This is the second book by Rebecca Campbell that I’ve read over the past few weeks (I actually started with “Rise Sister Rise”), and I loved it. I was once again drawn to look inwards even more with the questions that were spaced throughout the book (and I have most bookmarked to go back to, as I couldn’t seem to find the words just yet to answer the questions).
It is an amazing book to read, and have the realization that there are parts of us that we close off because we have the need to “fit in” with everyone else. It reminded me that I’d “grown quiet” during school, because I “talked funny” and didn’t like having my speech corrected. I had trouble making friends in school–I was the quiet (at least until you got to know me), bookish, nerdy one that never really fit in with any one crowd–also in group pictures for the most part I wasn’t smiling because it took too much energy to fake being happy around a bunch of people who may or may not have been overly friendly during the grade school to high school stage. That there are parts that we ignore because we’re focused on the parts that we’ve become good at, so that we can trudge through a 9-5 job (or longer depending on the project).

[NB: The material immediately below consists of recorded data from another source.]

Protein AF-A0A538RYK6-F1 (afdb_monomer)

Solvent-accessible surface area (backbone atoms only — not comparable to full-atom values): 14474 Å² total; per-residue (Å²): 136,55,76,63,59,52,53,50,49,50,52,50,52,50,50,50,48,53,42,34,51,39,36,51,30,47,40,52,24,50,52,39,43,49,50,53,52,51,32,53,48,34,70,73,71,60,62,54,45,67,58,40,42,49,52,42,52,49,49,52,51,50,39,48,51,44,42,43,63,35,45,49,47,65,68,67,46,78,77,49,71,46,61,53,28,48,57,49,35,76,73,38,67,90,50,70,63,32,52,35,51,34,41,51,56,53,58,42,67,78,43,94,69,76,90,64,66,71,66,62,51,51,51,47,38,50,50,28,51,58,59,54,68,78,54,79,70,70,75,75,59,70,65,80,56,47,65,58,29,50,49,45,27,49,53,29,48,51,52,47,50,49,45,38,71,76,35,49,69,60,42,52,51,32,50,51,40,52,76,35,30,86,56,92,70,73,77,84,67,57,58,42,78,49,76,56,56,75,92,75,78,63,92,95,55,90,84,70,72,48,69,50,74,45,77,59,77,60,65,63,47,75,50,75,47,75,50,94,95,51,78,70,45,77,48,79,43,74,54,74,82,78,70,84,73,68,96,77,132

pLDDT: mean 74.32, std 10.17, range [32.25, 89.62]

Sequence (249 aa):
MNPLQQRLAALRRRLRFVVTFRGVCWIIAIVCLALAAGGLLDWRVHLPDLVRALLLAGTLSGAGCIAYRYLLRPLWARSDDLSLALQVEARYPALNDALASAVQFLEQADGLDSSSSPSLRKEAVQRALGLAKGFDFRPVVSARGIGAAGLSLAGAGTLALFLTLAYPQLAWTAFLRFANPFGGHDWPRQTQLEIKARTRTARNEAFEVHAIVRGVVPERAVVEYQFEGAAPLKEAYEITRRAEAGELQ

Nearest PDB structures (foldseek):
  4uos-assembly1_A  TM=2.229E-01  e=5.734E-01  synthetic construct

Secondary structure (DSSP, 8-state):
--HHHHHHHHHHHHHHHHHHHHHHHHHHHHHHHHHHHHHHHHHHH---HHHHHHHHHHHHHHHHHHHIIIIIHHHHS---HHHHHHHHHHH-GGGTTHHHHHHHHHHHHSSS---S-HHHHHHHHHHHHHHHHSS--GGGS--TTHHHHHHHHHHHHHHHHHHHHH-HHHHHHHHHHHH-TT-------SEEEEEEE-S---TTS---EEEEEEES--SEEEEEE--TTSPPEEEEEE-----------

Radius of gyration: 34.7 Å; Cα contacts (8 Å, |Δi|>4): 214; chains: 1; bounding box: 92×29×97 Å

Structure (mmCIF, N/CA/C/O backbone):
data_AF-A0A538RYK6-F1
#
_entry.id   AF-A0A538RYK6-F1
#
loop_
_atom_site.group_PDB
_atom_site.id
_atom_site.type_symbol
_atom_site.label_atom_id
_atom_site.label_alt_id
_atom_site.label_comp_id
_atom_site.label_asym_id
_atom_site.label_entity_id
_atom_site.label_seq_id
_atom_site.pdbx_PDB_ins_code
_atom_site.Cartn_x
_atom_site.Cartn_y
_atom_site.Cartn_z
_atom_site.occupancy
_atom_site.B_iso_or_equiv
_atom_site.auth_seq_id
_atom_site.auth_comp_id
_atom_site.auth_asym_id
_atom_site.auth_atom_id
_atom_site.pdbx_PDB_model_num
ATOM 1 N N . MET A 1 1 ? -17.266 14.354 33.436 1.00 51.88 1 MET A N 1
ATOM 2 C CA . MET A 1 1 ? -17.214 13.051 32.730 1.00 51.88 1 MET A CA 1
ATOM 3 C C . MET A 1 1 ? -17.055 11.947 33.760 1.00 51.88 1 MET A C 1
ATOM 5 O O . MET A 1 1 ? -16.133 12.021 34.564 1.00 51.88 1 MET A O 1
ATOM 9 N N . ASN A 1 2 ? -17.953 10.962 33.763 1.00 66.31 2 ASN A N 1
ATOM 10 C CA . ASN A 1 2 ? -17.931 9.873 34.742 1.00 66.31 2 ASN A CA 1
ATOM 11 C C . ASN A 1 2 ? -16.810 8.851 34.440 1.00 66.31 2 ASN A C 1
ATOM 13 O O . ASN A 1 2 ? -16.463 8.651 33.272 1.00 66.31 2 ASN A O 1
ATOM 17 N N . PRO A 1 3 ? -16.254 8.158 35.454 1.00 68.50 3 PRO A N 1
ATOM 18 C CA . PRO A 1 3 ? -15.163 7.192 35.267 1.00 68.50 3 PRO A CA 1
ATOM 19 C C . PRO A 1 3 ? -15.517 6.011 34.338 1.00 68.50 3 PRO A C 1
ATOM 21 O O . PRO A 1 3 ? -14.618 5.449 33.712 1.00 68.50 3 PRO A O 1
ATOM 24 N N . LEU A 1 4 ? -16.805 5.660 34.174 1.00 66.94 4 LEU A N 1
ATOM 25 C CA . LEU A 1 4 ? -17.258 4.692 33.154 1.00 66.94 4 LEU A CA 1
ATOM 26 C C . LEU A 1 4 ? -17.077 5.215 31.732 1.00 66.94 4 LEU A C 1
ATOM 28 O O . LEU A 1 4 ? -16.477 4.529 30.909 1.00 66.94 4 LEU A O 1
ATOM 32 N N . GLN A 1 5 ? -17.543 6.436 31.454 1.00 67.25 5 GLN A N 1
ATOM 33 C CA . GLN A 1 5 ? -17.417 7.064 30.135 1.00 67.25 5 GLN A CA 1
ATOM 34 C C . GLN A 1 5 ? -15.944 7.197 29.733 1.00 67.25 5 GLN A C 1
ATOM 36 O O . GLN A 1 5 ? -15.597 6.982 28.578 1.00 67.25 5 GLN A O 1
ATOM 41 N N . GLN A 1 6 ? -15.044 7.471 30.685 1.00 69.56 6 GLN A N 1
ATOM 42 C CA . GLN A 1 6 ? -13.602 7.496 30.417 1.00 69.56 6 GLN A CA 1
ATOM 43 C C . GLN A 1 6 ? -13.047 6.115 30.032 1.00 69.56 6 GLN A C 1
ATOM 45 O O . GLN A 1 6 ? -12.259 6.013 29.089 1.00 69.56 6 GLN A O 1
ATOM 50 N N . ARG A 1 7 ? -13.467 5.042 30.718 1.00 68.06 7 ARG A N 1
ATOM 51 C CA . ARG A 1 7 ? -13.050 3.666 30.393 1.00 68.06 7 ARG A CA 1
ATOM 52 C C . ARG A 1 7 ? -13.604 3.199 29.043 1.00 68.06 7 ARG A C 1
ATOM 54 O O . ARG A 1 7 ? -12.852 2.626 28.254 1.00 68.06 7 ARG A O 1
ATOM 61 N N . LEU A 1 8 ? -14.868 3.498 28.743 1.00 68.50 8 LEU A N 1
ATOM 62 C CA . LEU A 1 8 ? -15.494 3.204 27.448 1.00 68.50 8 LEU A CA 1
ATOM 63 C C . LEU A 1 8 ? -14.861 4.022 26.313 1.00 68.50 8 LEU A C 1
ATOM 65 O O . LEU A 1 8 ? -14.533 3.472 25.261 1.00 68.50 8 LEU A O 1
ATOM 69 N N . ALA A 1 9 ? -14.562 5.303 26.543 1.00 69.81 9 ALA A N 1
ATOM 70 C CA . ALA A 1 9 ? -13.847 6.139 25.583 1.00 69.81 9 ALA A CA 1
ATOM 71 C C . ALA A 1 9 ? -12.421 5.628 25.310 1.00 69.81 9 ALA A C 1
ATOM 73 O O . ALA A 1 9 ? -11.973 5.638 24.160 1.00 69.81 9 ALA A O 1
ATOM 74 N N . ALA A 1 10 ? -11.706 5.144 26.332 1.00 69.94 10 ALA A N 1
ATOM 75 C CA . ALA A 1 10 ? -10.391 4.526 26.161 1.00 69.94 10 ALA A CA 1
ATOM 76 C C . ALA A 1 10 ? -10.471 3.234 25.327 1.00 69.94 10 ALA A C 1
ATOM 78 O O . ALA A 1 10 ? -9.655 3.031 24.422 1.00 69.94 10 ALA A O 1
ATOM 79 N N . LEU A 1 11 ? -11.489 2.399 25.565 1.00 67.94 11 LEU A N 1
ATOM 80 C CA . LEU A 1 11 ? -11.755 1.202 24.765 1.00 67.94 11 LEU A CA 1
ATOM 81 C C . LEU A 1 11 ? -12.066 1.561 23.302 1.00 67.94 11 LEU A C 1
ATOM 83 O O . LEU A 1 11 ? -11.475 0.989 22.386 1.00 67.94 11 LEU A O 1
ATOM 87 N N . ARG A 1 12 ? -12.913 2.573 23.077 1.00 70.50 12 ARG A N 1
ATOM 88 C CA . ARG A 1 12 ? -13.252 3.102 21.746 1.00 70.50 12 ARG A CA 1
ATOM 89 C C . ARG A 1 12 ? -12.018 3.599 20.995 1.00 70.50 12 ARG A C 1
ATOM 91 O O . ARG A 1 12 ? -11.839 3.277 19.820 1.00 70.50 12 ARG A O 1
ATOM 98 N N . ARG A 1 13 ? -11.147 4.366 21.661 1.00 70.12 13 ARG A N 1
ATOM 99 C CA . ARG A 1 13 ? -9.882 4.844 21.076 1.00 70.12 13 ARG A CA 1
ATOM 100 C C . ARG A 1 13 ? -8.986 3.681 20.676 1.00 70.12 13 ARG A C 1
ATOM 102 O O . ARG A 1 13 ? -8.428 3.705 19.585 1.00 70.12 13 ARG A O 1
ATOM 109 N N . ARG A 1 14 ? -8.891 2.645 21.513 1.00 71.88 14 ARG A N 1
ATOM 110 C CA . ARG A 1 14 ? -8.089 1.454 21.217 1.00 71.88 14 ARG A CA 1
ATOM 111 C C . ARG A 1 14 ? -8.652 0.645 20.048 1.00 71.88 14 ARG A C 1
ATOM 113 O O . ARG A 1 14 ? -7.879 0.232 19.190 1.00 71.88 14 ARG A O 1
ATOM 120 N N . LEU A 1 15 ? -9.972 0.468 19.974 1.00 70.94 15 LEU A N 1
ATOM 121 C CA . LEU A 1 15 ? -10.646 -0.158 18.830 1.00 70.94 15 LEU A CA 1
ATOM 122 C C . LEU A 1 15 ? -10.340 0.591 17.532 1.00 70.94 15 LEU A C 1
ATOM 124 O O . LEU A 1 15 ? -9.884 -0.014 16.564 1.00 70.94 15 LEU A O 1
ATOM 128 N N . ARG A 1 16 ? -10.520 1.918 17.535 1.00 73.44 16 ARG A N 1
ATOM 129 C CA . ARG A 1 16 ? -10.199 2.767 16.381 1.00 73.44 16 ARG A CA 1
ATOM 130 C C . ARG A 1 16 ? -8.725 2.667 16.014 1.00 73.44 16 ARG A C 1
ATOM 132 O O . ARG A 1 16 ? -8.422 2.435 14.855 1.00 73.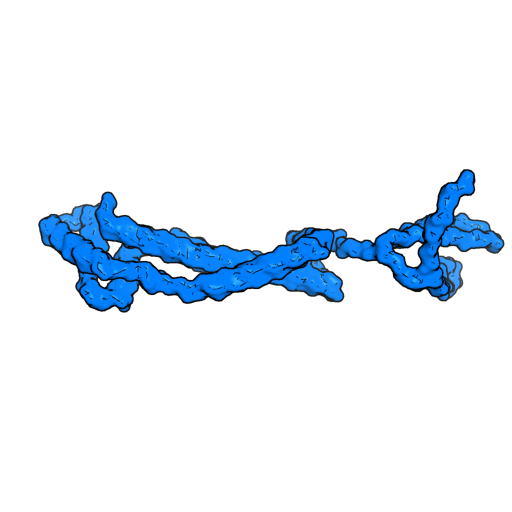44 16 ARG A O 1
ATOM 139 N N . 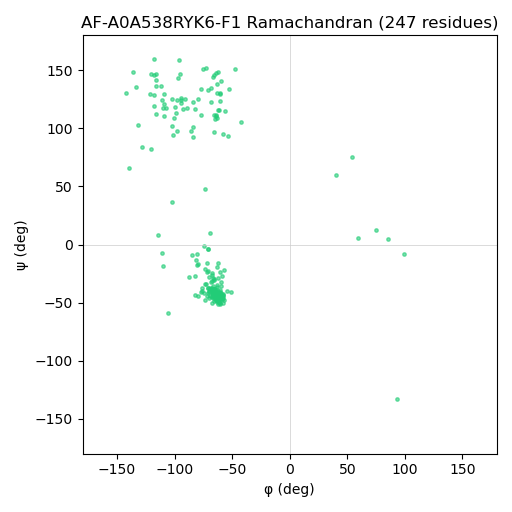PHE A 1 17 ? -7.820 2.748 16.986 1.00 74.19 17 PHE A N 1
ATOM 140 C CA . PHE A 1 17 ? -6.384 2.626 16.741 1.00 74.19 17 PHE A CA 1
ATOM 141 C C . PHE A 1 17 ? -6.021 1.292 16.079 1.00 74.19 17 PHE A C 1
ATOM 143 O O . PHE A 1 17 ? -5.311 1.288 15.082 1.00 74.19 17 PHE A O 1
ATOM 150 N N . VAL A 1 18 ? -6.548 0.168 16.573 1.00 72.62 18 VAL A N 1
ATOM 151 C CA . VAL A 1 18 ? -6.284 -1.163 16.001 1.00 72.62 18 VAL A CA 1
ATOM 152 C C . VAL A 1 18 ? -6.812 -1.281 14.571 1.00 72.62 18 VAL A C 1
ATOM 154 O O . VAL A 1 18 ? -6.114 -1.791 13.694 1.00 72.62 18 VAL A O 1
ATOM 157 N N . VAL A 1 19 ? -8.036 -0.812 14.321 1.00 74.25 19 VAL A N 1
ATOM 158 C CA . VAL A 1 19 ? -8.649 -0.876 12.988 1.00 74.25 19 VAL A CA 1
ATOM 159 C C . VAL A 1 19 ? -7.909 0.032 12.005 1.00 74.25 19 VAL A C 1
ATOM 161 O O . VAL A 1 19 ? -7.572 -0.423 10.911 1.00 74.25 19 VAL A O 1
ATOM 164 N N . THR A 1 20 ? -7.583 1.258 12.418 1.00 75.62 20 THR A N 1
ATOM 165 C CA . THR A 1 20 ? -6.812 2.217 11.621 1.00 75.62 20 THR A CA 1
ATOM 166 C C . THR A 1 20 ? -5.415 1.687 11.329 1.00 75.62 20 THR A C 1
ATOM 168 O O . THR A 1 20 ? -5.030 1.622 10.168 1.00 75.62 20 THR A O 1
ATOM 171 N N . PHE A 1 21 ? -4.672 1.242 12.346 1.00 78.31 21 PHE A N 1
ATOM 172 C CA . PHE A 1 21 ? -3.316 0.714 12.182 1.00 78.31 21 PHE A CA 1
ATOM 173 C C . PHE A 1 21 ? -3.290 -0.472 11.217 1.00 78.31 21 PHE A C 1
ATOM 175 O O . PHE A 1 21 ? -2.465 -0.518 10.306 1.00 78.31 21 PHE A O 1
ATOM 182 N N . ARG A 1 22 ? -4.246 -1.399 11.353 1.00 78.75 22 ARG A N 1
ATOM 183 C CA . ARG A 1 22 ? -4.390 -2.530 10.431 1.00 78.75 22 ARG A CA 1
ATOM 184 C C . ARG A 1 22 ? -4.689 -2.069 9.003 1.00 78.75 22 ARG A C 1
ATOM 186 O O . ARG A 1 22 ? -4.080 -2.591 8.075 1.00 78.75 22 ARG A O 1
ATOM 193 N N . GLY A 1 23 ? -5.603 -1.112 8.832 1.00 79.31 23 GLY A N 1
ATOM 194 C CA . GLY A 1 23 ? -5.923 -0.531 7.527 1.00 79.31 23 GLY A CA 1
ATOM 195 C C . GLY A 1 23 ? -4.698 0.110 6.873 1.00 79.31 23 GLY A C 1
ATOM 196 O O . GLY A 1 23 ? -4.394 -0.196 5.725 1.00 79.31 23 GLY A O 1
ATOM 197 N N . VAL A 1 24 ? -3.946 0.916 7.629 1.00 81.25 24 VAL A N 1
ATOM 198 C CA . VAL A 1 24 ? -2.708 1.555 7.160 1.00 81.25 24 VAL A CA 1
ATOM 199 C C . VAL A 1 24 ? -1.657 0.517 6.762 1.00 81.25 24 VAL A C 1
ATOM 201 O O . VAL A 1 24 ? -1.097 0.621 5.675 1.00 81.25 24 VAL A O 1
ATOM 204 N N . CYS A 1 25 ? -1.435 -0.521 7.577 1.00 81.62 25 CYS A N 1
ATOM 205 C CA . CYS A 1 25 ? -0.486 -1.590 7.248 1.00 81.62 25 CYS A CA 1
ATOM 206 C C . CYS A 1 25 ? -0.831 -2.279 5.919 1.00 81.62 25 CYS A C 1
ATOM 208 O O . CYS A 1 25 ? 0.054 -2.507 5.101 1.00 81.62 25 CYS A O 1
ATOM 210 N N . TRP A 1 26 ? -2.112 -2.577 5.685 1.00 80.75 26 TRP A N 1
ATOM 211 C CA . TRP A 1 26 ? -2.571 -3.198 4.439 1.00 80.75 26 TRP A CA 1
ATOM 212 C C . TRP A 1 26 ? -2.417 -2.283 3.225 1.00 80.75 26 TRP A C 1
ATOM 214 O O . TRP A 1 26 ? -1.991 -2.749 2.172 1.00 80.75 26 TRP A O 1
ATOM 224 N N . ILE A 1 27 ? -2.733 -0.992 3.367 1.00 82.19 27 ILE A N 1
ATOM 225 C CA . ILE A 1 27 ? -2.555 -0.005 2.293 1.00 82.19 27 ILE A CA 1
ATOM 226 C C . ILE A 1 27 ? -1.083 0.069 1.898 1.00 82.19 27 ILE A C 1
ATOM 228 O O . ILE A 1 27 ? -0.764 -0.072 0.721 1.00 82.19 27 ILE A O 1
ATOM 232 N N . ILE A 1 28 ? -0.188 0.234 2.876 1.00 82.94 28 ILE A N 1
ATOM 233 C CA . ILE A 1 28 ? 1.250 0.322 2.610 1.00 82.94 28 ILE A CA 1
ATOM 234 C C . ILE A 1 28 ? 1.747 -0.975 1.966 1.00 82.94 28 ILE A C 1
ATOM 236 O O . ILE A 1 28 ? 2.442 -0.917 0.958 1.00 82.94 28 ILE A O 1
ATOM 240 N N . ALA A 1 29 ? 1.342 -2.141 2.480 1.00 83.62 29 ALA A N 1
ATOM 241 C CA . ALA A 1 29 ? 1.742 -3.426 1.911 1.00 83.62 29 ALA A CA 1
ATOM 242 C C . ALA A 1 29 ? 1.301 -3.582 0.445 1.00 83.62 29 ALA A C 1
ATOM 244 O O . ALA A 1 29 ? 2.106 -3.992 -0.388 1.00 83.62 29 ALA A O 1
ATOM 245 N N . ILE A 1 30 ? 0.058 -3.215 0.110 1.00 84.69 30 ILE A N 1
ATOM 246 C CA . ILE A 1 30 ? -0.457 -3.268 -1.268 1.00 84.69 30 ILE A CA 1
ATOM 247 C C . ILE A 1 30 ? 0.303 -2.300 -2.174 1.00 84.69 30 ILE A C 1
ATOM 249 O O . ILE A 1 30 ? 0.680 -2.686 -3.274 1.00 84.69 30 ILE A O 1
ATOM 253 N N . VAL A 1 31 ? 0.558 -1.071 -1.720 1.00 85.06 31 VAL A N 1
ATOM 254 C CA . VAL A 1 31 ? 1.297 -0.070 -2.504 1.00 85.06 31 VAL A CA 1
ATOM 255 C C . VAL A 1 31 ? 2.733 -0.529 -2.758 1.00 85.06 31 VAL A C 1
ATOM 257 O O . VAL A 1 31 ? 3.185 -0.509 -3.900 1.00 85.06 31 VAL A O 1
ATOM 260 N N . CYS A 1 32 ? 3.438 -1.000 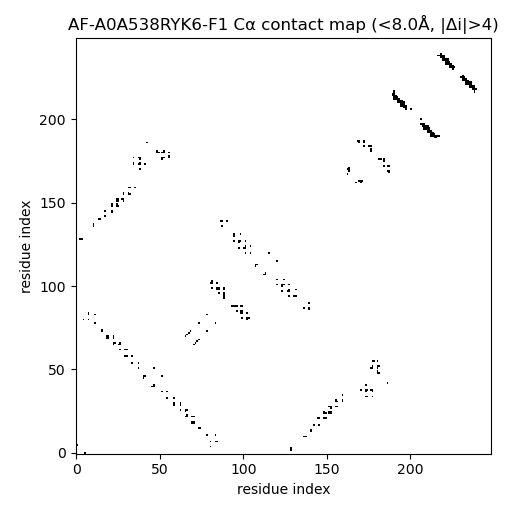-1.726 1.00 84.88 32 CYS A N 1
ATOM 261 C CA . CYS A 1 32 ? 4.793 -1.533 -1.863 1.00 84.88 32 CYS A CA 1
ATOM 262 C C . CYS A 1 32 ? 4.834 -2.736 -2.813 1.00 84.88 32 CYS A C 1
ATOM 264 O O . CYS A 1 32 ? 5.704 -2.805 -3.679 1.00 84.88 32 CYS A O 1
ATOM 266 N N . LEU A 1 33 ? 3.881 -3.663 -2.683 1.00 85.31 33 LEU A N 1
ATOM 267 C CA . LEU A 1 33 ? 3.802 -4.839 -3.544 1.00 85.31 33 LEU A CA 1
ATOM 268 C C . LEU A 1 33 ? 3.480 -4.460 -4.994 1.00 85.31 33 LEU A C 1
ATOM 270 O O . LEU A 1 33 ? 4.101 -4.996 -5.905 1.00 85.31 33 LEU A O 1
ATOM 274 N N . ALA A 1 34 ? 2.552 -3.528 -5.214 1.00 85.31 34 ALA A N 1
ATOM 275 C CA . ALA A 1 34 ? 2.186 -3.052 -6.545 1.00 85.31 34 ALA A CA 1
ATOM 276 C C . ALA A 1 34 ? 3.356 -2.346 -7.239 1.00 85.31 34 ALA A C 1
ATOM 278 O O . ALA A 1 34 ? 3.601 -2.597 -8.415 1.00 85.31 34 ALA A O 1
ATOM 279 N N . LEU A 1 35 ? 4.119 -1.526 -6.507 1.00 83.62 35 LEU A N 1
ATOM 280 C CA . LEU A 1 35 ? 5.331 -0.890 -7.024 1.00 83.62 35 LEU A CA 1
ATOM 281 C C . LEU A 1 35 ? 6.406 -1.921 -7.377 1.00 83.62 35 LEU A C 1
ATOM 283 O O . LEU A 1 35 ? 6.960 -1.876 -8.473 1.00 83.62 35 LEU A O 1
ATOM 287 N N . ALA A 1 36 ? 6.681 -2.871 -6.479 1.00 83.44 36 ALA A N 1
ATOM 288 C CA . ALA A 1 36 ? 7.699 -3.893 -6.703 1.00 83.44 36 ALA A CA 1
ATOM 289 C C . ALA A 1 36 ? 7.323 -4.831 -7.863 1.00 83.44 36 ALA A C 1
ATOM 291 O O . ALA A 1 36 ? 8.127 -5.052 -8.766 1.00 83.44 36 ALA A O 1
ATOM 292 N N . ALA A 1 37 ? 6.095 -5.354 -7.869 1.00 84.00 37 ALA A N 1
ATOM 293 C CA . ALA A 1 37 ? 5.612 -6.252 -8.912 1.00 84.00 37 ALA A CA 1
ATOM 294 C C . ALA A 1 37 ? 5.436 -5.523 -10.249 1.00 84.00 37 ALA A C 1
ATOM 296 O O . ALA A 1 37 ? 5.873 -6.030 -11.278 1.00 84.00 37 ALA A O 1
ATOM 297 N N . GLY A 1 38 ? 4.847 -4.325 -10.236 1.00 83.50 38 GLY A N 1
ATOM 298 C CA . GLY A 1 38 ? 4.659 -3.498 -11.426 1.00 83.50 38 GLY A CA 1
ATOM 299 C C . GLY A 1 38 ? 5.988 -3.093 -12.055 1.00 83.50 38 GLY A C 1
ATOM 300 O O . GLY A 1 38 ? 6.166 -3.279 -13.253 1.00 83.50 38 GLY A O 1
ATOM 301 N N . GLY A 1 39 ? 6.948 -2.634 -11.248 1.00 81.50 39 GLY A N 1
ATOM 302 C CA . GLY A 1 39 ? 8.296 -2.303 -11.711 1.00 81.50 39 GLY A CA 1
ATOM 303 C C . GLY A 1 39 ? 9.051 -3.516 -12.257 1.00 81.50 39 GLY A C 1
ATOM 304 O O . GLY A 1 39 ? 9.654 -3.432 -13.322 1.00 81.50 39 GLY A O 1
ATOM 305 N N . LEU A 1 40 ? 8.980 -4.666 -11.578 1.00 82.00 40 LEU A N 1
ATOM 306 C CA . LEU A 1 40 ? 9.650 -5.891 -12.027 1.00 82.00 40 LEU A CA 1
ATOM 307 C C . LEU A 1 40 ? 9.053 -6.441 -13.330 1.00 82.00 40 LEU A C 1
ATOM 309 O O . LEU A 1 40 ? 9.791 -6.877 -14.215 1.00 82.00 40 LEU A O 1
ATOM 313 N N . LEU A 1 41 ? 7.724 -6.433 -13.451 1.00 83.31 41 LEU A N 1
ATOM 314 C CA . LEU A 1 41 ? 7.034 -6.841 -14.672 1.00 83.31 41 LEU A CA 1
ATOM 315 C C . LEU A 1 41 ? 7.347 -5.881 -15.819 1.00 83.31 41 LEU A C 1
ATOM 317 O O . LEU A 1 41 ? 7.616 -6.336 -16.929 1.00 83.31 41 LEU A O 1
ATOM 321 N N . ASP A 1 42 ? 7.359 -4.576 -15.548 1.00 83.00 42 ASP A N 1
ATOM 322 C CA . ASP A 1 42 ? 7.646 -3.554 -16.554 1.00 83.00 42 ASP A CA 1
ATOM 323 C C . ASP A 1 42 ? 9.094 -3.633 -17.036 1.00 83.00 42 ASP A C 1
ATOM 325 O O . ASP A 1 42 ? 9.346 -3.491 -18.228 1.00 83.00 42 ASP A O 1
ATOM 329 N N . TRP A 1 43 ? 10.027 -3.975 -16.148 1.00 77.19 43 TRP A N 1
ATOM 330 C CA . TRP A 1 43 ? 11.409 -4.255 -16.520 1.00 77.19 43 TRP A CA 1
ATOM 331 C C . TRP A 1 43 ? 11.551 -5.515 -17.392 1.00 77.19 43 TRP A C 1
ATOM 333 O O . TRP A 1 43 ? 12.343 -5.525 -18.330 1.00 77.19 43 TRP A O 1
ATOM 343 N N . ARG A 1 44 ? 10.779 -6.581 -17.125 1.00 80.25 44 ARG A N 1
ATOM 344 C CA . ARG A 1 44 ? 10.875 -7.836 -17.894 1.00 80.25 44 ARG A CA 1
ATOM 345 C C . ARG A 1 44 ? 10.161 -7.805 -19.239 1.00 80.25 44 ARG A C 1
ATOM 347 O O . ARG A 1 44 ? 10.692 -8.328 -20.213 1.00 80.25 44 ARG A O 1
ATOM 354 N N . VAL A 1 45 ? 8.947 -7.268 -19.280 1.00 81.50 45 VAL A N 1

I’ve realized that since I’ve graduated with my PhD, I have let certain areas become closed off and stagnant due to the need to try to climb the scientific ladder. One of the exercises in the book is to make a list of all the things that light you up, no matter what it is—everyone is different, and that is fine. Another exercise is to write out a list of your ten most unique and eclectic mix of gifts, and to keep it growing by adding to it as you uncover more and more of your uniqueness daily/weekly/yearly.
I’m also starting to listen to the inner voice more—it’s getting easier to hear, a little louder each time I need to be reminded—that if something seems a little off, it is better to wait for the next opportunity than it is to jump and be miserable. I’ve come to realize that what I want out of my scientific career may not be the same as others–and that it is something that I need to clarify to myself before I can express it to others (note to self–that would be something good to work on over the next few weeks).
While I’m still navigating my crossroads, I’ve realized that right now I’m currently seeking another job to replace the one that was just finished—there is a calling, but what that calling is, right now I’m still not sure on. Though I do know it will be tied in with science and education.
I’m slowly growing and taking steps that seem to be frightful, but at the same time could be in the direction that my inner guru is wanting me to go—I just have to slow down, listen, and start asking the universe to help guide me to where I need to be. I’ve finally realized that it is okay to say that I don’t have the answers, and I no longer know what I want to be when I grow up, but I’m open to suggestions from the universe.
So if you are listening Universe– I don’t know what I’m doing and I’m willing to listen and go where you direct.